- [What the exercise asks]
Once the line holding "ATOM 153 C CA" is found in the listing below, write it out and each later line exactly, up to and including the one holding "ATOM 176 C CA".

Available data START

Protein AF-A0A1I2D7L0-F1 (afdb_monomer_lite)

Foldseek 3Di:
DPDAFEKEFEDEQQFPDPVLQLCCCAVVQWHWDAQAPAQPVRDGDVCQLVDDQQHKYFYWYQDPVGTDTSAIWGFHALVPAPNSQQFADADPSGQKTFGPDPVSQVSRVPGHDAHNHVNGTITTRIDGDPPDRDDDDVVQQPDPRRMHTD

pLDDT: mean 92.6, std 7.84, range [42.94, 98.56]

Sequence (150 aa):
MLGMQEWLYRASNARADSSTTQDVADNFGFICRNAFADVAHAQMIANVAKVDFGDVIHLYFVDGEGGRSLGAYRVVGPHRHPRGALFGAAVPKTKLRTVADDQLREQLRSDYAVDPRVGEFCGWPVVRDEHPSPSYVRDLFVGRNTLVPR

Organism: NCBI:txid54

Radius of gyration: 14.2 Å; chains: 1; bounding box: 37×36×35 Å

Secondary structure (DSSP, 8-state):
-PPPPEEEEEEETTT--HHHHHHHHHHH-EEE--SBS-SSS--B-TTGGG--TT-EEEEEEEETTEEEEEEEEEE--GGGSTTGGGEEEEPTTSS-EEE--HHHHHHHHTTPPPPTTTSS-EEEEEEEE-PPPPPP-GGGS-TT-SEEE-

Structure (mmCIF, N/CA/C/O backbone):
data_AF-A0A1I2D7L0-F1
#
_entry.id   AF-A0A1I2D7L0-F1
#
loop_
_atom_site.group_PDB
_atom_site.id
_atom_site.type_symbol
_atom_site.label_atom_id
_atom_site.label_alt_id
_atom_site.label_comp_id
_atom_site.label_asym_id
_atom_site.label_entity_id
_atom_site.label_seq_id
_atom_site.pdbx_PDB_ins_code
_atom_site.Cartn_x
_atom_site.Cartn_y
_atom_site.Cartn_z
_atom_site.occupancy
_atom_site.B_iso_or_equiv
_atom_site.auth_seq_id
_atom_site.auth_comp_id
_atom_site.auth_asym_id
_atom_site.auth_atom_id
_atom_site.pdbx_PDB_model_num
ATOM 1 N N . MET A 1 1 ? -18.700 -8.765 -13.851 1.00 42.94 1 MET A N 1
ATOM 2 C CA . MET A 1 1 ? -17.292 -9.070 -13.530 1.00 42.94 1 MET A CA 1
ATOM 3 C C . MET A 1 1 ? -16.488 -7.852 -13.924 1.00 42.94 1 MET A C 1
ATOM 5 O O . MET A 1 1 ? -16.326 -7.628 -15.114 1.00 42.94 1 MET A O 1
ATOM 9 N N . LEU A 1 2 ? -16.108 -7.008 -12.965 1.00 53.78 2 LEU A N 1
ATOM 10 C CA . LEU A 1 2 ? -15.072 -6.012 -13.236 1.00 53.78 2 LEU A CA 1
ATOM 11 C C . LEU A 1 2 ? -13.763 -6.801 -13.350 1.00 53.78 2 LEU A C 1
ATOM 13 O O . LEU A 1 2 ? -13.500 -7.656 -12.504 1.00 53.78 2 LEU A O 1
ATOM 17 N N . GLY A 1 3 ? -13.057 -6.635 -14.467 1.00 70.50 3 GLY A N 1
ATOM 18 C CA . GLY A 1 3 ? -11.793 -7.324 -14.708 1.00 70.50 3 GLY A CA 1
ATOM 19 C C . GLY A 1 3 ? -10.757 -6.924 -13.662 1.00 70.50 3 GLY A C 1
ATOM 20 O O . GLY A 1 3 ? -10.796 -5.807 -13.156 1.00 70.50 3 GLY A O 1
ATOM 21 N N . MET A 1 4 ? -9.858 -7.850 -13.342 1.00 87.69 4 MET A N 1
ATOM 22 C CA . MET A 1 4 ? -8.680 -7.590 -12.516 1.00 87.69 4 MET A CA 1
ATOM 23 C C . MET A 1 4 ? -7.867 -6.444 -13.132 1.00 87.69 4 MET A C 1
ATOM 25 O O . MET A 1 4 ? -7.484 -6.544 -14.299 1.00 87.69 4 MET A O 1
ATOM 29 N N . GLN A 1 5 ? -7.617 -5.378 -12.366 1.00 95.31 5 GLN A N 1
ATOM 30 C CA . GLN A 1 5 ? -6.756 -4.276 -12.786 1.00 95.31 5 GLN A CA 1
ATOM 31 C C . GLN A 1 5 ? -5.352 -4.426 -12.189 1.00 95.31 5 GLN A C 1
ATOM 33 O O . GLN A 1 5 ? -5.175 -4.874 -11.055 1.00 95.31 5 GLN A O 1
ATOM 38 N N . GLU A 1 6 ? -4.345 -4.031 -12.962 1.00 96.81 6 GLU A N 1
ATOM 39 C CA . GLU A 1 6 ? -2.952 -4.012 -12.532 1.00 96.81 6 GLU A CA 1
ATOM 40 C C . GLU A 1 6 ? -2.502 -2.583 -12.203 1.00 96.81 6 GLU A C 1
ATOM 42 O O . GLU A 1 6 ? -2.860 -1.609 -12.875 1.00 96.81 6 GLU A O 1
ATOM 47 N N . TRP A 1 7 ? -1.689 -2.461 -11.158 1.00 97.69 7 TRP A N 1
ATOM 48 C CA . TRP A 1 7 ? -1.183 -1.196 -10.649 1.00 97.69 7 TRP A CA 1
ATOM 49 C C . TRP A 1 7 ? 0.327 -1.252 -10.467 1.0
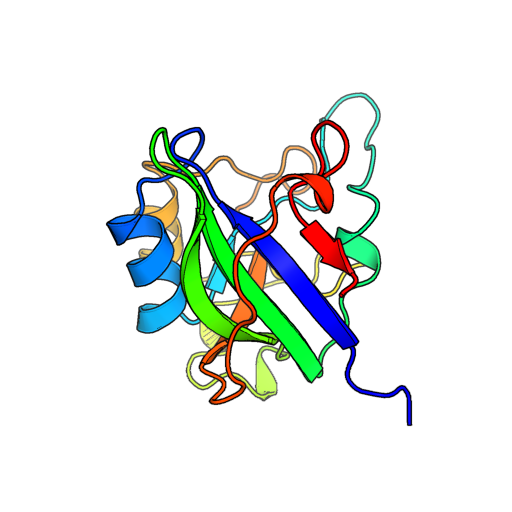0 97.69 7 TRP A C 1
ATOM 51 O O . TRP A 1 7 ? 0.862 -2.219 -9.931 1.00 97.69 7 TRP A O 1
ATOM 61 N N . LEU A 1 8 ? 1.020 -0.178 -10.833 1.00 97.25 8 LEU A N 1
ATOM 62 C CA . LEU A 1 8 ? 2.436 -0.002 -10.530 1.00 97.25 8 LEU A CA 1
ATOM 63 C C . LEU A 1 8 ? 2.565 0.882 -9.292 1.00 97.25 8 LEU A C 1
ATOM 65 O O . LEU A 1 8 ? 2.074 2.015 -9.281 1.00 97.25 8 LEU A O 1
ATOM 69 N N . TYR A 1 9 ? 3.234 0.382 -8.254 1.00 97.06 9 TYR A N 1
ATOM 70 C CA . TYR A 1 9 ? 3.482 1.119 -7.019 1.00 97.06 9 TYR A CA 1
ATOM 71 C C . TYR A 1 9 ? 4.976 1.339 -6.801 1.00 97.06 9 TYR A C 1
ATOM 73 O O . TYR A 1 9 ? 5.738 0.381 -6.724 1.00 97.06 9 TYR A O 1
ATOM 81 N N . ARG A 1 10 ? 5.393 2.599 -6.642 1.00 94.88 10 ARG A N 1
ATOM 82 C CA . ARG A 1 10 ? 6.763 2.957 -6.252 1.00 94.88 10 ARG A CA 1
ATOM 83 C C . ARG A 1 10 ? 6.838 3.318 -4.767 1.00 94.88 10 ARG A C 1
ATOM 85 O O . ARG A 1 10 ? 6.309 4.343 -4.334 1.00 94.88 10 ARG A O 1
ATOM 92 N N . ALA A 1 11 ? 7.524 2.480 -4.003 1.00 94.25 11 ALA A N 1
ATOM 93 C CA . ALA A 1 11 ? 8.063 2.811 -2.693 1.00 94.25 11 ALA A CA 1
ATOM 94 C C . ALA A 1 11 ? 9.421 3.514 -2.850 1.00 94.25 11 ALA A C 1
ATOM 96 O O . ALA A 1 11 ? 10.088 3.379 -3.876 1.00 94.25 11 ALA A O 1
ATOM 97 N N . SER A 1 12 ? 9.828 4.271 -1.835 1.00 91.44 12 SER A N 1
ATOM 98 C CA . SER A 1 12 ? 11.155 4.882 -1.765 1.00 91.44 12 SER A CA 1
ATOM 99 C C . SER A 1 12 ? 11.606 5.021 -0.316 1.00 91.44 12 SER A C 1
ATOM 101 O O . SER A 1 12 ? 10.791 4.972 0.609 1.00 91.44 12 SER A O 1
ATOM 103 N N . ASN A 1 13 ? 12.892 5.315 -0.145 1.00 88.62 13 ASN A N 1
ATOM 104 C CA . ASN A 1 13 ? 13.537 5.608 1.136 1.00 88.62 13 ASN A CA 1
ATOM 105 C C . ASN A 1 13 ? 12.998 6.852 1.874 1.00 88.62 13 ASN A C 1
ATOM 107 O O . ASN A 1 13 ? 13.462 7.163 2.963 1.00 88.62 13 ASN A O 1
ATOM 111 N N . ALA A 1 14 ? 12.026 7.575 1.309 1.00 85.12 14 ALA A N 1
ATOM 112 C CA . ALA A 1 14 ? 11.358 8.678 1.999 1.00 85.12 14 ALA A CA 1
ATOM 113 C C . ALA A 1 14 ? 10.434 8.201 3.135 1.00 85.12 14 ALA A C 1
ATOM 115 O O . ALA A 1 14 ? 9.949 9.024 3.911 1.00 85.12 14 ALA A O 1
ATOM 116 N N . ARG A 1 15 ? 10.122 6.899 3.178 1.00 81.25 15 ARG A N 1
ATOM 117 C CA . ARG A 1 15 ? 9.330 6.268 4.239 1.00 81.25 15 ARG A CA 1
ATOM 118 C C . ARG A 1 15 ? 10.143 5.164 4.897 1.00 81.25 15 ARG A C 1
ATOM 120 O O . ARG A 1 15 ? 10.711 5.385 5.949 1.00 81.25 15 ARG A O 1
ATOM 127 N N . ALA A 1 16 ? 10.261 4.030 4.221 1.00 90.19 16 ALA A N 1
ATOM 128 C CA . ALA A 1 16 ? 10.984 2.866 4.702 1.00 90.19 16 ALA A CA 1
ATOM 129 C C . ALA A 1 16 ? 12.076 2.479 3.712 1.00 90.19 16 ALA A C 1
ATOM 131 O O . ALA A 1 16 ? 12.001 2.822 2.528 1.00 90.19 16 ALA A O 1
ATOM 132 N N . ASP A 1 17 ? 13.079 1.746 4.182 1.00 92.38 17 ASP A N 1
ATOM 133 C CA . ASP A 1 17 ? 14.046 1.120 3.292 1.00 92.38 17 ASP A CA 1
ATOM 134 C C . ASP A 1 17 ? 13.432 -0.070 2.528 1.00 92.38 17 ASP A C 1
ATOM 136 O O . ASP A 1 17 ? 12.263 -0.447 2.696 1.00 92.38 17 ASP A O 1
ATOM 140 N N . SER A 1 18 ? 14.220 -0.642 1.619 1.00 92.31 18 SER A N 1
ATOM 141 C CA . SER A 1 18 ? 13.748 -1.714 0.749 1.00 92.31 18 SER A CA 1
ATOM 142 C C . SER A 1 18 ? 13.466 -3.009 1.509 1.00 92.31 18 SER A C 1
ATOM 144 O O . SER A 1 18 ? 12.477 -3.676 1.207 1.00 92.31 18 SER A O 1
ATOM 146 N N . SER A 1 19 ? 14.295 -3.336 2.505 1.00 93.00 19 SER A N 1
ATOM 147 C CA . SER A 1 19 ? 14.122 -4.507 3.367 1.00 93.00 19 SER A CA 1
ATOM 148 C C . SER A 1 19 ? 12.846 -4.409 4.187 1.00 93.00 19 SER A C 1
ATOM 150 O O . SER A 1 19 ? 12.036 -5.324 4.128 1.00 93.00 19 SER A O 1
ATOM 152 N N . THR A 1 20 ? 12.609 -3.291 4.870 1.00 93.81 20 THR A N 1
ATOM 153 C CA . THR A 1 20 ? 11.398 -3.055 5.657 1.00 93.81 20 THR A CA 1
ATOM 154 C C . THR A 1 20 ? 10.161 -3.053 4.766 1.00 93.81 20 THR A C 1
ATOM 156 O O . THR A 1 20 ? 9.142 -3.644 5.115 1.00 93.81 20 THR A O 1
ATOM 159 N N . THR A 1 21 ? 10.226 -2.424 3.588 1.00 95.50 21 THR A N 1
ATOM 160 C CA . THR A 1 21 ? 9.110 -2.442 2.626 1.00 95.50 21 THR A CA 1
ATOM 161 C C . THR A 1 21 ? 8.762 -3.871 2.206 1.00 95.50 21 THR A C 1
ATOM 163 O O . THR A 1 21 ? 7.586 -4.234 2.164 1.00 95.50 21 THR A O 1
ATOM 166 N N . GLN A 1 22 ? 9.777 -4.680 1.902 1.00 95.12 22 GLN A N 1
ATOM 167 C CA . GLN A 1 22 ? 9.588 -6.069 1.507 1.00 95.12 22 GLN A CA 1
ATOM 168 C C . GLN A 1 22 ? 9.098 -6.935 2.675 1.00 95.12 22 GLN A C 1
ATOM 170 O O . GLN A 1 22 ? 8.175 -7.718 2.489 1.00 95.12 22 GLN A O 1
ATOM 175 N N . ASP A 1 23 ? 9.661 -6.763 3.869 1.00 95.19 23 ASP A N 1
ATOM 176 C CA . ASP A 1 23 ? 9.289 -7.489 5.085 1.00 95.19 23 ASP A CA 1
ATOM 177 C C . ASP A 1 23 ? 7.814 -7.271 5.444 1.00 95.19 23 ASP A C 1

Available data END

- [Task result]
ATOM 153 C CA . THR A 1 20 ? 11.398 -3.055 5.657 1.00 93.81 20 THR A CA 1
ATOM 154 C C . THR A 1 20 ? 10.161 -3.053 4.766 1.00 93.81 20 THR A C 1
ATOM 156 O O . THR A 1 20 ? 9.142 -3.644 5.115 1.00 93.81 20 THR A O 1
ATOM 159 N N . THR A 1 21 ? 10.226 -2.424 3.588 1.00 95.50 21 THR A N 1
ATOM 160 C CA . THR A 1 21 ? 9.110 -2.442 2.626 1.00 95.50 21 THR A CA 1
ATOM 161 C C . THR A 1 21 ? 8.762 -3.871 2.206 1.00 95.50 21 THR A C 1
ATOM 163 O O . THR A 1 21 ? 7.586 -4.234 2.164 1.00 95.50 21 THR A O 1
ATOM 166 N N . GLN A 1 22 ? 9.777 -4.680 1.902 1.00 95.12 22 GLN A N 1
ATOM 167 C CA . GLN A 1 22 ? 9.588 -6.069 1.507 1.00 95.12 22 GLN A CA 1
ATOM 168 C C . GLN A 1 22 ? 9.098 -6.935 2.675 1.00 95.12 22 GLN A C 1
ATOM 170 O O . GLN A 1 22 ? 8.175 -7.718 2.489 1.00 95.12 22 GLN A O 1
ATOM 175 N N . ASP A 1 23 ? 9.661 -6.763 3.869 1.00 95.19 23 ASP A N 1
ATOM 176 C CA . ASP A 1 23 ? 9.289 -7.489 5.085 1.00 95.19 23 ASP A CA 1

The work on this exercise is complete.